Detect agent failures and trigger automatic task redistribution or re-election. Use this skill when: 1. You need to detect when swarm members become unreachable 2. You want to trigger failover actions on agent failure 3. You need health monitoring for load balancing or leader election Do NOT use this skill when: - Agents can safely fail without recovery (fire-and-forget tasks) - Network partitions are rare and acceptable (use simpler ping checks)

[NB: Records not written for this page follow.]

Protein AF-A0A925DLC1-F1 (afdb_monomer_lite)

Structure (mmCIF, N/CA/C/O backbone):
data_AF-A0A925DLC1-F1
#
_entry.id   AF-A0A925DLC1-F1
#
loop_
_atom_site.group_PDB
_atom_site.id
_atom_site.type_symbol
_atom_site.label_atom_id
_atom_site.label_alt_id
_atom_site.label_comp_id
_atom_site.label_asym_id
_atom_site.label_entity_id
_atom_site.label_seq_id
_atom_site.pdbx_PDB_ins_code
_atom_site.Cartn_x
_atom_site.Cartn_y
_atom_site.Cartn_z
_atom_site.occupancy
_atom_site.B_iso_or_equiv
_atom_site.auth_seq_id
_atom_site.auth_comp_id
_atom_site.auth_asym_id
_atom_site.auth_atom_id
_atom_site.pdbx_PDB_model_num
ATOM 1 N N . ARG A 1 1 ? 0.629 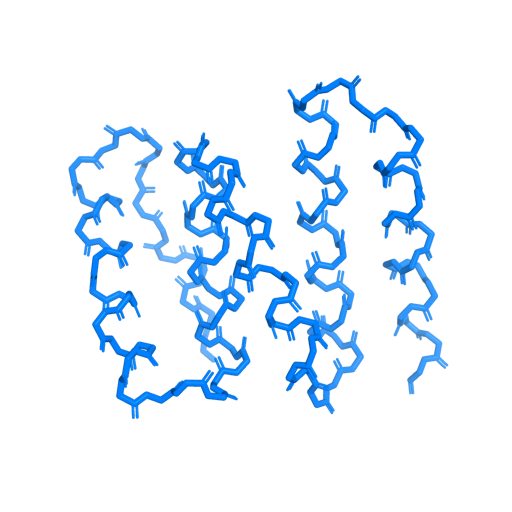6.879 -16.233 1.00 50.66 1 ARG A N 1
ATOM 2 C CA . ARG A 1 1 ? -0.853 6.785 -16.328 1.00 50.66 1 ARG A CA 1
ATOM 3 C C . ARG A 1 1 ? -1.341 6.392 -14.938 1.00 50.66 1 ARG A C 1
ATOM 5 O O . ARG A 1 1 ? -0.898 5.361 -14.456 1.00 50.66 1 ARG A O 1
ATOM 12 N N . ALA A 1 2 ? -2.112 7.229 -14.244 1.00 53.72 2 ALA A N 1
ATOM 13 C CA . ALA A 1 2 ? -2.439 7.022 -12.829 1.00 53.72 2 ALA A CA 1
ATOM 14 C C . ALA A 1 2 ? -3.545 5.963 -12.654 1.00 53.72 2 ALA A C 1
ATOM 16 O O . ALA A 1 2 ? -4.704 6.291 -12.430 1.00 53.72 2 ALA A O 1
ATOM 17 N N . TYR A 1 3 ? -3.199 4.676 -12.764 1.00 54.44 3 TYR A N 1
ATOM 18 C CA . TYR A 1 3 ? -4.143 3.570 -12.521 1.00 54.44 3 TYR A CA 1
ATOM 19 C C . TYR A 1 3 ? -4.793 3.638 -11.123 1.00 54.44 3 TYR A C 1
ATOM 21 O O . TYR A 1 3 ? -5.921 3.193 -10.937 1.00 54.44 3 TYR A O 1
ATOM 29 N N . ARG A 1 4 ? -4.115 4.276 -10.163 1.00 57.31 4 ARG A N 1
ATOM 30 C CA . ARG A 1 4 ? -4.578 4.520 -8.789 1.00 57.31 4 ARG A CA 1
ATOM 31 C C . ARG A 1 4 ? -5.842 5.385 -8.666 1.00 57.31 4 ARG A C 1
ATOM 33 O O . ARG A 1 4 ? -6.596 5.189 -7.717 1.00 57.31 4 ARG A O 1
ATOM 40 N N . ASP A 1 5 ? -6.101 6.284 -9.619 1.00 63.22 5 ASP A N 1
ATOM 41 C CA . ASP A 1 5 ? -7.266 7.187 -9.575 1.00 63.22 5 ASP A CA 1
ATOM 42 C C . ASP A 1 5 ? -8.541 6.509 -10.113 1.00 63.22 5 ASP A C 1
ATOM 44 O O . ASP A 1 5 ? -9.648 6.999 -9.911 1.00 63.22 5 ASP A O 1
ATOM 48 N N . ALA A 1 6 ? -8.399 5.336 -10.744 1.00 74.81 6 ALA A N 1
ATOM 49 C CA . ALA A 1 6 ? -9.500 4.520 -11.261 1.00 74.81 6 ALA A CA 1
ATOM 50 C C . ALA A 1 6 ? -9.965 3.423 -10.280 1.00 74.81 6 ALA A C 1
ATOM 52 O O . ALA A 1 6 ? -10.727 2.528 -10.656 1.00 74.81 6 ALA A O 1
ATOM 53 N N . ALA A 1 7 ? -9.491 3.449 -9.030 1.00 86.69 7 ALA A N 1
ATOM 54 C CA . ALA A 1 7 ? -9.825 2.434 -8.039 1.00 86.69 7 ALA A CA 1
ATOM 55 C C . ALA A 1 7 ? -11.324 2.456 -7.701 1.00 86.69 7 ALA A C 1
ATOM 57 O O . ALA A 1 7 ? -11.851 3.475 -7.243 1.00 86.69 7 ALA A O 1
ATOM 58 N N . ALA A 1 8 ? -11.990 1.309 -7.825 1.00 93.06 8 ALA A N 1
ATOM 59 C CA . ALA A 1 8 ? -13.384 1.139 -7.432 1.00 93.06 8 ALA A CA 1
ATOM 60 C C . ALA A 1 8 ? -13.597 1.392 -5.924 1.00 93.06 8 ALA A C 1
ATOM 62 O O . ALA A 1 8 ? -12.648 1.573 -5.151 1.00 93.06 8 ALA A O 1
ATOM 63 N N . ALA A 1 9 ? -14.859 1.462 -5.493 1.00 93.06 9 ALA A N 1
ATOM 64 C CA . ALA A 1 9 ? -15.206 1.716 -4.096 1.00 93.06 9 ALA A CA 1
ATOM 65 C C . ALA A 1 9 ? -14.636 0.632 -3.161 1.00 93.06 9 ALA A C 1
ATOM 67 O O . ALA A 1 9 ? -14.584 -0.548 -3.518 1.00 93.06 9 ALA A O 1
ATOM 68 N N . ALA A 1 10 ? -14.221 1.031 -1.956 1.00 93.25 10 ALA A N 1
ATOM 69 C CA . ALA A 1 10 ? -13.723 0.095 -0.950 1.00 93.25 10 ALA A CA 1
ATOM 70 C C . ALA A 1 10 ? -14.803 -0.942 -0.595 1.00 93.25 10 ALA A C 1
ATOM 72 O O . ALA A 1 10 ? -15.967 -0.581 -0.430 1.00 93.25 10 ALA A O 1
ATOM 73 N N . GLY A 1 11 ? -14.430 -2.222 -0.497 1.00 93.62 11 GLY A N 1
ATOM 74 C CA . GLY A 1 11 ? -15.369 -3.312 -0.205 1.00 93.62 11 GLY A CA 1
ATOM 75 C C . GLY A 1 11 ? -16.207 -3.780 -1.398 1.00 93.62 11 GLY A C 1
ATOM 76 O O . GLY A 1 11 ? -17.005 -4.700 -1.243 1.00 93.62 11 GLY A O 1
ATOM 77 N N . SER A 1 12 ? -16.043 -3.184 -2.583 1.00 96.56 12 SER A N 1
ATOM 78 C CA . SER A 1 12 ? -16.777 -3.607 -3.778 1.00 96.56 12 SER A CA 1
ATOM 79 C C . SER A 1 12 ? -16.124 -4.811 -4.461 1.00 96.56 12 SER A C 1
ATOM 81 O O . SER A 1 12 ? -14.899 -4.921 -4.524 1.00 96.56 12 SER A O 1
ATOM 83 N N . ALA A 1 13 ? -16.943 -5.670 -5.075 1.00 96.31 13 ALA A N 1
ATOM 84 C CA . ALA A 1 13 ? -16.453 -6.758 -5.926 1.00 96.31 13 ALA A CA 1
ATOM 85 C C . ALA A 1 13 ? -15.595 -6.240 -7.096 1.00 96.31 13 ALA A C 1
ATOM 87 O O . ALA A 1 13 ? -14.641 -6.892 -7.510 1.00 96.31 13 ALA A O 1
ATOM 88 N N . ALA A 1 14 ? -15.888 -5.032 -7.588 1.00 96.44 14 ALA A N 1
ATOM 89 C CA . ALA A 1 14 ? -15.094 -4.379 -8.620 1.00 96.44 14 ALA A CA 1
ATOM 90 C C . ALA A 1 14 ? -13.658 -4.080 -8.155 1.00 96.44 14 ALA A C 1
ATOM 92 O O . ALA A 1 14 ? -12.721 -4.270 -8.927 1.00 96.44 14 ALA A O 1
ATOM 93 N N . LEU A 1 15 ? -13.461 -3.661 -6.898 1.00 96.19 15 LEU A N 1
ATOM 94 C CA . LEU A 1 15 ? -12.120 -3.425 -6.354 1.00 96.19 15 LEU A CA 1
ATOM 95 C C . LEU A 1 15 ? -11.343 -4.738 -6.194 1.00 96.19 15 LEU A C 1
ATOM 97 O O . LEU A 1 15 ? -10.156 -4.788 -6.505 1.00 96.19 15 LEU A O 1
ATOM 101 N N . VAL A 1 16 ? -12.018 -5.810 -5.772 1.00 97.38 16 VAL A N 1
ATOM 102 C CA . VAL A 1 16 ? -11.421 -7.154 -5.706 1.00 97.38 16 VAL A CA 1
ATOM 103 C C . VAL A 1 16 ? -10.971 -7.614 -7.095 1.00 97.38 16 VAL A C 1
ATOM 105 O O . VAL A 1 16 ? -9.819 -8.006 -7.257 1.00 97.38 16 VAL A O 1
ATOM 108 N N . ALA A 1 17 ? -11.818 -7.463 -8.115 1.00 97.31 17 ALA A N 1
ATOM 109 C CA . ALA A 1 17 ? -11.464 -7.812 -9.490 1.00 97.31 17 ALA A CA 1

Monitor agent health via periodic heartbeats and detect failures using timeout-based detection.
pilotctl --json publish "registry-hostname" "heartbeat:$SWARM_NAME" \
--data "{\"agent\":\"$AGENT_ID\",\"timestamp\":\"$(date -u +%s)\",\"status\":\"alive\"}"
TIMEOUT=30
CURRENT_TIME=$(date -u +%s)
FAILED_AGENTS=$(pilotctl --json inbox \
| jq --arg now "$CURRENT_TIME" --arg timeout "$TIMEOUT" \
'[.messages[] | select(.topic == "heartbeat:'$SWARM_NAME'") | {agent: .payload.agent, last_seen: .payload.timestamp}]
| group_by(.agent)
| map(select(($now | tonumber) - (map(.last_seen) | max) > ($timeout | tonumber)))
| .[].agent')
for agent in $FAILED_AGENTS; do
AGENT_ADDR=$(pilotctl --json peers | jq -r '.[] | select(.node_id == "'$agent'") | .address')
PING_RESULT=$(pilotctl --json ping "$AGENT_ADDR" --count 3 --timeout 2s)
LOSS=$(echo "$PING_RESULT" | jq -r '.packet_loss_pct')
if [ "$LOSS" = "100" ]; then
echo "Agent $agent CONFIRMED DOWN"
fi
done
Health monitor for worker pool with automatic task redistribution:
#!/bin/bash
SWARM_NAME="worker-pool"
HEARTBEAT_INTERVAL=5
FAILURE_TIMEOUT=15
REGISTRY_HOST="registry.example.com"
# Background: Send own heartbeats
(
while true; do
pilotctl --json publish "$REGISTRY_HOST" "heartbeat:$SWARM_NAME" \
--data "{\"agent\":\"$AGENT_ID\",\"timestamp\":\"$(date -u +%s)\"}"
sleep $HEARTBEAT_INTERVAL
done
) &
# Monitor peer heartbeats
while true; do
CURRENT_TIME=$(date -u +%s)
# Detect timeouts and trigger recovery
# ...
sleep $HEARTBEAT_INTERVAL
done
Requires pilot-protocol skill, jq, and bc.